The data |

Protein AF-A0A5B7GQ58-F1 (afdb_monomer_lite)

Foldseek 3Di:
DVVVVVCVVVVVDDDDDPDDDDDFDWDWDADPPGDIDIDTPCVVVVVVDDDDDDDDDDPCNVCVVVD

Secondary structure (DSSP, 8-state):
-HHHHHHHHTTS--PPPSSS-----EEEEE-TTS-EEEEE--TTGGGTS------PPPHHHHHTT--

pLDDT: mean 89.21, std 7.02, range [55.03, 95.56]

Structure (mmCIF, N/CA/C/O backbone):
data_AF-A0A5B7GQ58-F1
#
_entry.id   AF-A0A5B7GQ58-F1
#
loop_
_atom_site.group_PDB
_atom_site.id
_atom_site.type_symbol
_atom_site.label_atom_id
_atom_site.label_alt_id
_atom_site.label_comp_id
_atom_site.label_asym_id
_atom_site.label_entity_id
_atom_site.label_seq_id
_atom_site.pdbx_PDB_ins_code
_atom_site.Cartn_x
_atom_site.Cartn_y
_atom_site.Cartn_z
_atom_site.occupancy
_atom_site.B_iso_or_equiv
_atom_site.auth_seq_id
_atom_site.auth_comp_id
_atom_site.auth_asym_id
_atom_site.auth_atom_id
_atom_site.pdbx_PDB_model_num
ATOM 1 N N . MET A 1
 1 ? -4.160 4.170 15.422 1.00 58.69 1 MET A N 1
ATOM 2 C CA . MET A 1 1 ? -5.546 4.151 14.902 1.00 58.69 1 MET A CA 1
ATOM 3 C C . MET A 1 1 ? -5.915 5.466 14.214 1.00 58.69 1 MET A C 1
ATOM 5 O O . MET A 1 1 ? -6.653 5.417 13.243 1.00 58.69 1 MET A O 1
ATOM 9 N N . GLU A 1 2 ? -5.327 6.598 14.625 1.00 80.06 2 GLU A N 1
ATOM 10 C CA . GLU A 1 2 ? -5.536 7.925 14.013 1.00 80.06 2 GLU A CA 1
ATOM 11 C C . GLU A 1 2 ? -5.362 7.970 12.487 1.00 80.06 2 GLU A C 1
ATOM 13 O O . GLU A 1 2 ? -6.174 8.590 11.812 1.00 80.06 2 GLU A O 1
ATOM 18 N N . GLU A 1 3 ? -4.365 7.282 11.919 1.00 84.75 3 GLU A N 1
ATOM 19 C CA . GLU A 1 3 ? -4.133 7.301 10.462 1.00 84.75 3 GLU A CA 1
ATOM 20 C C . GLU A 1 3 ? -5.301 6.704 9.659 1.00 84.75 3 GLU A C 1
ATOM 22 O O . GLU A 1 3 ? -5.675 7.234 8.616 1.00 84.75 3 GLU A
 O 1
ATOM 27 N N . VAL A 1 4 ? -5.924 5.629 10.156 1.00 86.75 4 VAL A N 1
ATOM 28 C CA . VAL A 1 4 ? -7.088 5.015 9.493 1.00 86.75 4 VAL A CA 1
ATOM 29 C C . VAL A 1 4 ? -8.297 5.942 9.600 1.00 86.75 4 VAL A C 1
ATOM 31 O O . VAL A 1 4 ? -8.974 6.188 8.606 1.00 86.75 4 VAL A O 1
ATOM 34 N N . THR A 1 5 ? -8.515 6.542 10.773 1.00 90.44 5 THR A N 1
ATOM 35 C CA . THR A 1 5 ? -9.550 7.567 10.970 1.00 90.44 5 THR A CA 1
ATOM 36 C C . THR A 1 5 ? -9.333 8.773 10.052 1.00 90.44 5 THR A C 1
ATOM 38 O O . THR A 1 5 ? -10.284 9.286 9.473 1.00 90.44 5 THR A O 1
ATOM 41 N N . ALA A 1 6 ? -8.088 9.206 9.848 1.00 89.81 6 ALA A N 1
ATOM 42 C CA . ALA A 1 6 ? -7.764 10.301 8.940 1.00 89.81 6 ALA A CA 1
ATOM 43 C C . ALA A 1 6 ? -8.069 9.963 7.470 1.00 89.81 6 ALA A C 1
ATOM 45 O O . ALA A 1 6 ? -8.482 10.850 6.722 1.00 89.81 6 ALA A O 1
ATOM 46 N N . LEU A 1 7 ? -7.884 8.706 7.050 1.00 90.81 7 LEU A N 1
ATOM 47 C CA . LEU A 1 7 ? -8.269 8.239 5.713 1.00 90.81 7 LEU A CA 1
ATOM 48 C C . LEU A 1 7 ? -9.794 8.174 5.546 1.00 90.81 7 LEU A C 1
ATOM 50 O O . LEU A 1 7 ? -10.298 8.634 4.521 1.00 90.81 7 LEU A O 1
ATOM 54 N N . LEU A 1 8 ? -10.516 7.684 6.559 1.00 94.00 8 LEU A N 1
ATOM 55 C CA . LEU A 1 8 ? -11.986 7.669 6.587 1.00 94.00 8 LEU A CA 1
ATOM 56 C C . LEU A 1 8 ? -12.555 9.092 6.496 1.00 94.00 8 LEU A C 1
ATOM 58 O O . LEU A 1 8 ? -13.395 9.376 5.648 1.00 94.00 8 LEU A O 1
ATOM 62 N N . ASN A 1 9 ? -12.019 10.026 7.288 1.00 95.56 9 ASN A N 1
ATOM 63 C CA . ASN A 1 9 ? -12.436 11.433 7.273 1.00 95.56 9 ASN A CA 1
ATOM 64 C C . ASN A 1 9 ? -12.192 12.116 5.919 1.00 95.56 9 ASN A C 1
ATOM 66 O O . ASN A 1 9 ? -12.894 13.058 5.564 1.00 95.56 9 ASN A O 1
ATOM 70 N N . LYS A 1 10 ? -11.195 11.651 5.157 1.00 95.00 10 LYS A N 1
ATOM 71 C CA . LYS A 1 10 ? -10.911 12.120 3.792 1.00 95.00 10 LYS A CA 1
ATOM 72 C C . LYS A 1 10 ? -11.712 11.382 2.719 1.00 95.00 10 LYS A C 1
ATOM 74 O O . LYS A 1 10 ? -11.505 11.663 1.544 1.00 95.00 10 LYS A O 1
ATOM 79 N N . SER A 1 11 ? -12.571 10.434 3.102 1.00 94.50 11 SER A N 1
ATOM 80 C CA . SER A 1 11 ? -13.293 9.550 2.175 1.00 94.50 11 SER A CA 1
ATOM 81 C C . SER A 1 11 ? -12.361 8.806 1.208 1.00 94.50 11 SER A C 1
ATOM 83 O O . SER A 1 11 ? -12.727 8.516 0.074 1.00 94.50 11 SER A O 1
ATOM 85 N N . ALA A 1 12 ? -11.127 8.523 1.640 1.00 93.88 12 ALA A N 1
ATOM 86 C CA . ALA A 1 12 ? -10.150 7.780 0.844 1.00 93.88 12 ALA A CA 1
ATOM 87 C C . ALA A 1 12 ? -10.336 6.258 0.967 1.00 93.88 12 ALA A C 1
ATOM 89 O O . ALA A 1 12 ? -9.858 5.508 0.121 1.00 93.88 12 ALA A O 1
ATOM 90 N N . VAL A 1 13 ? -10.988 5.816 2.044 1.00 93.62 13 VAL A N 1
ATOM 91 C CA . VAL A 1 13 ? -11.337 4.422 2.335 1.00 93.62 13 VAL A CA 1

--

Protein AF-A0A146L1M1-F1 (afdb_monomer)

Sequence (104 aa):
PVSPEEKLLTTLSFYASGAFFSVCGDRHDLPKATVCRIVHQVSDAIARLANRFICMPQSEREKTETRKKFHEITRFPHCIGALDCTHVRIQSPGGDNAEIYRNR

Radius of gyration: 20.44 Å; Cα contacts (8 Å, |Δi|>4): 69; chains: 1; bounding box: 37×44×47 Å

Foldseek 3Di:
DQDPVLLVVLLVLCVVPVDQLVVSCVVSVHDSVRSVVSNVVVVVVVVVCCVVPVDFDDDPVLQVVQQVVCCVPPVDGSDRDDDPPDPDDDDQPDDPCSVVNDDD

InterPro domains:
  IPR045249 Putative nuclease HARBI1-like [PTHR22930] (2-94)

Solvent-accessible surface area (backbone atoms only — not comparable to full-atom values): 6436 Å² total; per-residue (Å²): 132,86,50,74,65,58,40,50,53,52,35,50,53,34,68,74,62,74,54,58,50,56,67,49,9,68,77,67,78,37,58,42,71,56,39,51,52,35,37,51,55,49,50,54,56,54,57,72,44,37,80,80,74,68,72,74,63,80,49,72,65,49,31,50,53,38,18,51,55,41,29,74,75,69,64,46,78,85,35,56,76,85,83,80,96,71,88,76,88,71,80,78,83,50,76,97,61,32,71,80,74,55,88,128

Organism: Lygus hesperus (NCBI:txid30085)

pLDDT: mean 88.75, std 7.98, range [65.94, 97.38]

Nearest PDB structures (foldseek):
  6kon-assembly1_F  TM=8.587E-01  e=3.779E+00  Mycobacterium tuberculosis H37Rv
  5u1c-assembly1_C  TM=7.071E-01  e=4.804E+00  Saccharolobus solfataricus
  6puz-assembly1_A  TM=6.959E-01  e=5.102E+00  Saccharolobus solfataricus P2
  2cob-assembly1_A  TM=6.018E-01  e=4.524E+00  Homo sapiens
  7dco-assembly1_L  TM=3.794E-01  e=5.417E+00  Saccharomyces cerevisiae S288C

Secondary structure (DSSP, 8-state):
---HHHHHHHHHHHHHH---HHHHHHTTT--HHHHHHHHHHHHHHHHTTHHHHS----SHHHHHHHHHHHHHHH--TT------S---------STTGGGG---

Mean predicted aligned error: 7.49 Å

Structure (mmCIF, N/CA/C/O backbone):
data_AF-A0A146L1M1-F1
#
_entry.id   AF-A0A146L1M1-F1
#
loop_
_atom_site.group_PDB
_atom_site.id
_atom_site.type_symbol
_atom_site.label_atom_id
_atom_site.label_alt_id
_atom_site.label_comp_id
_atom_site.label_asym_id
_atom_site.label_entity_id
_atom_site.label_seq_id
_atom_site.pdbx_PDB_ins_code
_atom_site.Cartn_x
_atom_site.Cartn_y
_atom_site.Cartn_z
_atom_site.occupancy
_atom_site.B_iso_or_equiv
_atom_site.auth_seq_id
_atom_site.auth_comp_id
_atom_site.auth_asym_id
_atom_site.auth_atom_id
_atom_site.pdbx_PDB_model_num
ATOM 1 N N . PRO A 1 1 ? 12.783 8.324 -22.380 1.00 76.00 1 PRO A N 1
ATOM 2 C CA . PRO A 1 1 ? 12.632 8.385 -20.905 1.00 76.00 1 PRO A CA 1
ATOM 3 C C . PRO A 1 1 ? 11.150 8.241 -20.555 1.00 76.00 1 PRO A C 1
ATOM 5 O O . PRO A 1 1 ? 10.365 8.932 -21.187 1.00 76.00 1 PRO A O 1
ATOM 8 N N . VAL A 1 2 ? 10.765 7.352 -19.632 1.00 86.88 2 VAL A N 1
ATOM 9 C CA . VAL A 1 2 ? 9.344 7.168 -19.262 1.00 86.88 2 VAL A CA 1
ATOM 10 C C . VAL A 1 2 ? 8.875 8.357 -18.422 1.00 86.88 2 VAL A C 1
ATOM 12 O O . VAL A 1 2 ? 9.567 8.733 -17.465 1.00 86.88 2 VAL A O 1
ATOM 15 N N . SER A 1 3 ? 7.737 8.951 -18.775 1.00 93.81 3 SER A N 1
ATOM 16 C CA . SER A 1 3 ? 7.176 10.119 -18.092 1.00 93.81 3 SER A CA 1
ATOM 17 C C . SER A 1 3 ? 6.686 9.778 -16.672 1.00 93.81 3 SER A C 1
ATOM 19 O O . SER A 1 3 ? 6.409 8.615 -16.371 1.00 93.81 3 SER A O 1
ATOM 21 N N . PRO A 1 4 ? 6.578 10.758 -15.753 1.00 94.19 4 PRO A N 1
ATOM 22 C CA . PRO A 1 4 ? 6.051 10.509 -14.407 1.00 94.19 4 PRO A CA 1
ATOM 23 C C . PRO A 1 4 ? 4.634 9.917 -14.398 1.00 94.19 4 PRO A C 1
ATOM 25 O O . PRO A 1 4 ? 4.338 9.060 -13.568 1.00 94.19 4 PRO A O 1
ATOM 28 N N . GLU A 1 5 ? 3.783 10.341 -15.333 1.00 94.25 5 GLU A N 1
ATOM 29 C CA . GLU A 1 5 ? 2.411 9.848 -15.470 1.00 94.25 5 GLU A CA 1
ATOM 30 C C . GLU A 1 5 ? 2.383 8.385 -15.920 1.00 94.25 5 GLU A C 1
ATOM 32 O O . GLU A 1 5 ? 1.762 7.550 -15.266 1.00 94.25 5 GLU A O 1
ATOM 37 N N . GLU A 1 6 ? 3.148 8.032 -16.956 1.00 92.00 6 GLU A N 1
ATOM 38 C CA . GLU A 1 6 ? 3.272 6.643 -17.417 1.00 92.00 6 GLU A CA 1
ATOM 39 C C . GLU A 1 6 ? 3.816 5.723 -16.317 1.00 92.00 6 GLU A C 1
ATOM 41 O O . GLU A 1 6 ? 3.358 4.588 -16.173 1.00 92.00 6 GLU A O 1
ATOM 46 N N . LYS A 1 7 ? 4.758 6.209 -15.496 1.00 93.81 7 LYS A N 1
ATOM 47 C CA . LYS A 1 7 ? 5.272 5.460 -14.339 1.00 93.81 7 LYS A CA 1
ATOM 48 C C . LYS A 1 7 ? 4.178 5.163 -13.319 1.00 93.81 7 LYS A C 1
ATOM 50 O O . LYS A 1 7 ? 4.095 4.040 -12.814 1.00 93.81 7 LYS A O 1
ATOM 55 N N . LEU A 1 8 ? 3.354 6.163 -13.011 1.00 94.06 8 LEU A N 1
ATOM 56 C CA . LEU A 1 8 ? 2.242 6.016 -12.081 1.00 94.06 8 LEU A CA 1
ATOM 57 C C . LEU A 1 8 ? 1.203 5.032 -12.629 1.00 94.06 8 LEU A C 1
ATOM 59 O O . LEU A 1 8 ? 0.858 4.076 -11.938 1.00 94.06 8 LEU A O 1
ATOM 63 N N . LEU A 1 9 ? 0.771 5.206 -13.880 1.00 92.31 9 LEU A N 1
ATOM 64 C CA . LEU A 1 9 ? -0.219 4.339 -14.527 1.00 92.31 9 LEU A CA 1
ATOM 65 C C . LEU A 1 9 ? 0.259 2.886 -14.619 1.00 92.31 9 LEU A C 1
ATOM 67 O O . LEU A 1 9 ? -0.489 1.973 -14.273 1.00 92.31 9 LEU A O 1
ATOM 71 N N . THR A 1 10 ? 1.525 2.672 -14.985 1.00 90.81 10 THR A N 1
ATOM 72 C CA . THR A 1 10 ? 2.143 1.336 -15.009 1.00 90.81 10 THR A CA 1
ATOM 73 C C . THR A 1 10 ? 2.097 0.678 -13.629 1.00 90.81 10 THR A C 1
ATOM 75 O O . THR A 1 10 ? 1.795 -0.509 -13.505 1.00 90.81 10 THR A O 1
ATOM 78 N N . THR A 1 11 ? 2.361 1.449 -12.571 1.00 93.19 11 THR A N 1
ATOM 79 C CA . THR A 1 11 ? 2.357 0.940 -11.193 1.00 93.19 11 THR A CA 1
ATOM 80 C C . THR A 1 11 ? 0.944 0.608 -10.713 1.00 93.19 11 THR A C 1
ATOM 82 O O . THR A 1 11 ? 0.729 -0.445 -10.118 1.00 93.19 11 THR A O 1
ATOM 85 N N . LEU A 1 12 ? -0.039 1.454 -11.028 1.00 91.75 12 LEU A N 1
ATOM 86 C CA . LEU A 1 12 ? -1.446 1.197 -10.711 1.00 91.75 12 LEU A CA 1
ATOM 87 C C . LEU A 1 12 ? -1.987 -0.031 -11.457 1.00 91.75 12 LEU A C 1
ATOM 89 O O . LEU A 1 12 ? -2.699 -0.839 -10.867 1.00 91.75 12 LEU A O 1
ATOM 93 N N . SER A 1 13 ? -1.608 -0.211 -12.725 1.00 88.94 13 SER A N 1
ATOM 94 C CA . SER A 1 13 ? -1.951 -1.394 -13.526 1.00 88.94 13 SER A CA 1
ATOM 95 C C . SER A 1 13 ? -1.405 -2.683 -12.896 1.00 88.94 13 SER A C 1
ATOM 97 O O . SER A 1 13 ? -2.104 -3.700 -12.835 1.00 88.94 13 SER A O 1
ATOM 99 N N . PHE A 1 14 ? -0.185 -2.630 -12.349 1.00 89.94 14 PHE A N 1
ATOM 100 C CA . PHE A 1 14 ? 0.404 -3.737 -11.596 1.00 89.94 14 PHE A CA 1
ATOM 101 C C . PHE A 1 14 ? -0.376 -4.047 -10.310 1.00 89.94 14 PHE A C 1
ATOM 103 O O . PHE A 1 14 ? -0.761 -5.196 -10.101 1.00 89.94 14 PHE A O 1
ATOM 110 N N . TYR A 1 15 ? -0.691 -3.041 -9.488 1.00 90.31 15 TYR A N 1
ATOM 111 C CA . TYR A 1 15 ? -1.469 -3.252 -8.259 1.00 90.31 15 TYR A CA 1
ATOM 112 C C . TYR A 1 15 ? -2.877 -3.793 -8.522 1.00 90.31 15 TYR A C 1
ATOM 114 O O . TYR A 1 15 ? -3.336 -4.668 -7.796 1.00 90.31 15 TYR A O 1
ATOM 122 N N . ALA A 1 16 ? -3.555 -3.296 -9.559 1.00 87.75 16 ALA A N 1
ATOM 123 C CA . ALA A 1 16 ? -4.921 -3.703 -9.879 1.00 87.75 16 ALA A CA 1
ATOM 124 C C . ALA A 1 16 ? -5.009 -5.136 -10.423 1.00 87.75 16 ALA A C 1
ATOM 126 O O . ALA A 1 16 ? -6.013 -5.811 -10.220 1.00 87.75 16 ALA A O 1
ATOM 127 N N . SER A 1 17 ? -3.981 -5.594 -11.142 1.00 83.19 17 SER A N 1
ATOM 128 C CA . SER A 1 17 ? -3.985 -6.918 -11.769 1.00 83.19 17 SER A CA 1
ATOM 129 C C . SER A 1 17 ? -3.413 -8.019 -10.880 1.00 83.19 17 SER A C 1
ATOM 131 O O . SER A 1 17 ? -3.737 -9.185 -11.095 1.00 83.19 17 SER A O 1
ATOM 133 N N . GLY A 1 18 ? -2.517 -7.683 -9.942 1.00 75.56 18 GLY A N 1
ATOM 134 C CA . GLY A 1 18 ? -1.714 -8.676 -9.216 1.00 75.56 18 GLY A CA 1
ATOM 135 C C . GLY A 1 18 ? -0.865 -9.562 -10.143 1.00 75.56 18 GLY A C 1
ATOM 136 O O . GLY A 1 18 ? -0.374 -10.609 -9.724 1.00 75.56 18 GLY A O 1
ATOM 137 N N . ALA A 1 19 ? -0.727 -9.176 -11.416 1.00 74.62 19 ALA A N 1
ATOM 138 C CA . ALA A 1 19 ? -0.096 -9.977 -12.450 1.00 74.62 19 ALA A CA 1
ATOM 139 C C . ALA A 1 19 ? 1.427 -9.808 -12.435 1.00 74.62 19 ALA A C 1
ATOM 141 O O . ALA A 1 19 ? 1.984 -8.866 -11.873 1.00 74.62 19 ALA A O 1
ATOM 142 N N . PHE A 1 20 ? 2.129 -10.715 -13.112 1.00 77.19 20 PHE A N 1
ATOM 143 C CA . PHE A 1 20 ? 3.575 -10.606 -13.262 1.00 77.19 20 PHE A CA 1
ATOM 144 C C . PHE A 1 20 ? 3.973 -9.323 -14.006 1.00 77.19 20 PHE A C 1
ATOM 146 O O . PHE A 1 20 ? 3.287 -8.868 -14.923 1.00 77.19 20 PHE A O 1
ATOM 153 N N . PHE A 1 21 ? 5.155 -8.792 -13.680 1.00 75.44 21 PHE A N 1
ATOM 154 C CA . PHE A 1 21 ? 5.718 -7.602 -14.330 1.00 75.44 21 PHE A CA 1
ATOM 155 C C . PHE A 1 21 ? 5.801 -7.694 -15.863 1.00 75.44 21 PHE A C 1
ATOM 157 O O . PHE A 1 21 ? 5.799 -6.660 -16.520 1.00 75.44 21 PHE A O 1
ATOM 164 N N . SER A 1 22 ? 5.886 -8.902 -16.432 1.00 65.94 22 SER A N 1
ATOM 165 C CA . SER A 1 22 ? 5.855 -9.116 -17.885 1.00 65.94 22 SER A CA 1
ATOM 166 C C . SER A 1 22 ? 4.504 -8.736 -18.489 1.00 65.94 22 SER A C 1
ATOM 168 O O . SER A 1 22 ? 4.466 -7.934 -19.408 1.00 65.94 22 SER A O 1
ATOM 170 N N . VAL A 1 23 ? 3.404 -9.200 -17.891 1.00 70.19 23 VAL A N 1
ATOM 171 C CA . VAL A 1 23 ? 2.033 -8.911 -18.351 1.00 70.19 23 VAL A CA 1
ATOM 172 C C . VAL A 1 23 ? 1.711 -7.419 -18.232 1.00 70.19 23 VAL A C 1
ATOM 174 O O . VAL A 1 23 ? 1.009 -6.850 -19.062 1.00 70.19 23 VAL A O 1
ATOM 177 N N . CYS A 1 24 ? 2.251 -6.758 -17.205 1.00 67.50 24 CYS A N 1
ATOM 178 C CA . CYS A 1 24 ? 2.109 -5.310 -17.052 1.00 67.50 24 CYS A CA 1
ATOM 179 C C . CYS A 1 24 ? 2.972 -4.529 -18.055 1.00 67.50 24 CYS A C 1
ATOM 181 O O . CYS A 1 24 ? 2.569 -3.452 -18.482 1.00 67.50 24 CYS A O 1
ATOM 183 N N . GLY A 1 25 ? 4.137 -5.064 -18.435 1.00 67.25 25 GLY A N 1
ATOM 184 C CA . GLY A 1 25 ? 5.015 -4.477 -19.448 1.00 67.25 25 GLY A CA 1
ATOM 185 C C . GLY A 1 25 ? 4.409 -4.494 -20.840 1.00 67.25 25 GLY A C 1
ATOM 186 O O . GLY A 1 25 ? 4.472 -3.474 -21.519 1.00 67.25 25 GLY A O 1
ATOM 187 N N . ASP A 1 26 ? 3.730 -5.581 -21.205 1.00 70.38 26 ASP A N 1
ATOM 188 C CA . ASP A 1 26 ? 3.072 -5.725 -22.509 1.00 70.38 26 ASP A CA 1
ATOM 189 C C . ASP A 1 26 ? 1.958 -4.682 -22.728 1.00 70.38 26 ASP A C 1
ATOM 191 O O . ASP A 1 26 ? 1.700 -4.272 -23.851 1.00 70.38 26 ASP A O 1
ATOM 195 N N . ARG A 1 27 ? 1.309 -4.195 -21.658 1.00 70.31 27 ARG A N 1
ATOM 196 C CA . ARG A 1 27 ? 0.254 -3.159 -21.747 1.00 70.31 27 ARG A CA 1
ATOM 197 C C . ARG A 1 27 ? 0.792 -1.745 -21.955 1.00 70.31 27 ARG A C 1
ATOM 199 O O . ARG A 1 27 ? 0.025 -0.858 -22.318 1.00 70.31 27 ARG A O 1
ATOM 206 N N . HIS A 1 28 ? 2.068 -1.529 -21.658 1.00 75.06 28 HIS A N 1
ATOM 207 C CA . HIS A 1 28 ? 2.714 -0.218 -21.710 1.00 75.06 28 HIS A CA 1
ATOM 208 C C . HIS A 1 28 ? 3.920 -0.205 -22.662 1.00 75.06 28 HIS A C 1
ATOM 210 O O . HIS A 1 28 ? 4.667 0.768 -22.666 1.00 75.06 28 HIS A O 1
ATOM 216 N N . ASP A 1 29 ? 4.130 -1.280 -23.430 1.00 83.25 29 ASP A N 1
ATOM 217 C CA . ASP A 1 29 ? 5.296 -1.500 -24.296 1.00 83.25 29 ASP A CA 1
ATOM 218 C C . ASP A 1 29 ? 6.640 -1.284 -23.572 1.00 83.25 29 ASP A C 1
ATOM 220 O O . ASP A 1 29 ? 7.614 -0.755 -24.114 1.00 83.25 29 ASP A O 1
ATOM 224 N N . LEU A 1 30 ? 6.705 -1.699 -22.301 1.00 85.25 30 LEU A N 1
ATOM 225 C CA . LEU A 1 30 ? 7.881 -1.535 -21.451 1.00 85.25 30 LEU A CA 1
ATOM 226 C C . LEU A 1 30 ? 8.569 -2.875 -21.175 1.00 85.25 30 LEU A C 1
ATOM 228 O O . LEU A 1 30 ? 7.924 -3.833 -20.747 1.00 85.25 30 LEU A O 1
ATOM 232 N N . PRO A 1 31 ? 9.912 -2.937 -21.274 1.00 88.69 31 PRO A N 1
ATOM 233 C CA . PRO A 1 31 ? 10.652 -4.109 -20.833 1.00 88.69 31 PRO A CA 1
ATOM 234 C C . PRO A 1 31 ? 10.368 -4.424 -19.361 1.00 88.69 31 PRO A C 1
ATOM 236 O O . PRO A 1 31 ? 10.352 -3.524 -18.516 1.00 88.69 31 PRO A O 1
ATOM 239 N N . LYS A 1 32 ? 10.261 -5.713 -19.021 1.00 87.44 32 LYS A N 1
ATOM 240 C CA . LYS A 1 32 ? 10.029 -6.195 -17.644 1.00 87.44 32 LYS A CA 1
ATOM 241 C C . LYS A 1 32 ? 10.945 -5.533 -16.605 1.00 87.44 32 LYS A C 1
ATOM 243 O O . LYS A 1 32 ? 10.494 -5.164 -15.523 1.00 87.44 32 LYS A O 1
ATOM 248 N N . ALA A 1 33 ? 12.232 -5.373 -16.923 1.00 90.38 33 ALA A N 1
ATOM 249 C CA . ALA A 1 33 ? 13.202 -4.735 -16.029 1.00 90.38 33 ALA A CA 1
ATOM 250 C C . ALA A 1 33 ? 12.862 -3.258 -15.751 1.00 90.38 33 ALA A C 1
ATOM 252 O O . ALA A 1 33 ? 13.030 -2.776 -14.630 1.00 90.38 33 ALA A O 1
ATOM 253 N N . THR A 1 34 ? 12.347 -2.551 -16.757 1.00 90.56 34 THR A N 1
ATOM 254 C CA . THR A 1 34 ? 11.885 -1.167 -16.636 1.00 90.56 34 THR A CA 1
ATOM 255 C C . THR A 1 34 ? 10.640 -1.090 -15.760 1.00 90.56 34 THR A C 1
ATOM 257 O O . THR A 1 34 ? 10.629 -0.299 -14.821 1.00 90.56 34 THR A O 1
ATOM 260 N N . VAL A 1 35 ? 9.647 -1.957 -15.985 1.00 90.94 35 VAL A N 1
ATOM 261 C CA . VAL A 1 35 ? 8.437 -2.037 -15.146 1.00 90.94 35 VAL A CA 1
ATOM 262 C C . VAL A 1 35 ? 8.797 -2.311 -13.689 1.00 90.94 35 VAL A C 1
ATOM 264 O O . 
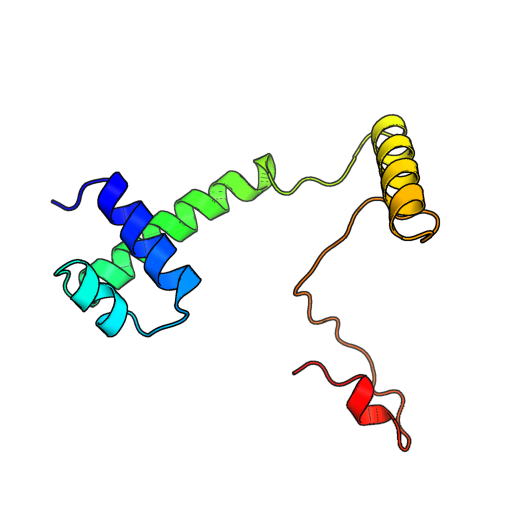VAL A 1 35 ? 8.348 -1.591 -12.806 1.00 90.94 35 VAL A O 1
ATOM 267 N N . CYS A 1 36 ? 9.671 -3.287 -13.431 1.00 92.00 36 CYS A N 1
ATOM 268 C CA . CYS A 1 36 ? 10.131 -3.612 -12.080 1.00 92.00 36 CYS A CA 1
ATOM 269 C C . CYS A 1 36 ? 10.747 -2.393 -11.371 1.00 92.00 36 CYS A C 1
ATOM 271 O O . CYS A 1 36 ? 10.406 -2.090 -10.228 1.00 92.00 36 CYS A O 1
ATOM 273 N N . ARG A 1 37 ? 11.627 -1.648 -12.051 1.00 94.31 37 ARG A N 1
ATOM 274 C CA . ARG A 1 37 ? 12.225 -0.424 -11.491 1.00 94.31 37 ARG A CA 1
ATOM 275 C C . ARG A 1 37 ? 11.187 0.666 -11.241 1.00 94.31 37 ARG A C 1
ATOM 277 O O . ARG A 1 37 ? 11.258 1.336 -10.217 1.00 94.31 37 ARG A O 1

Exercise |
Looking at the records above, say how many lines hold the string "pLDDT". Write nothing but the number.

Task response |
2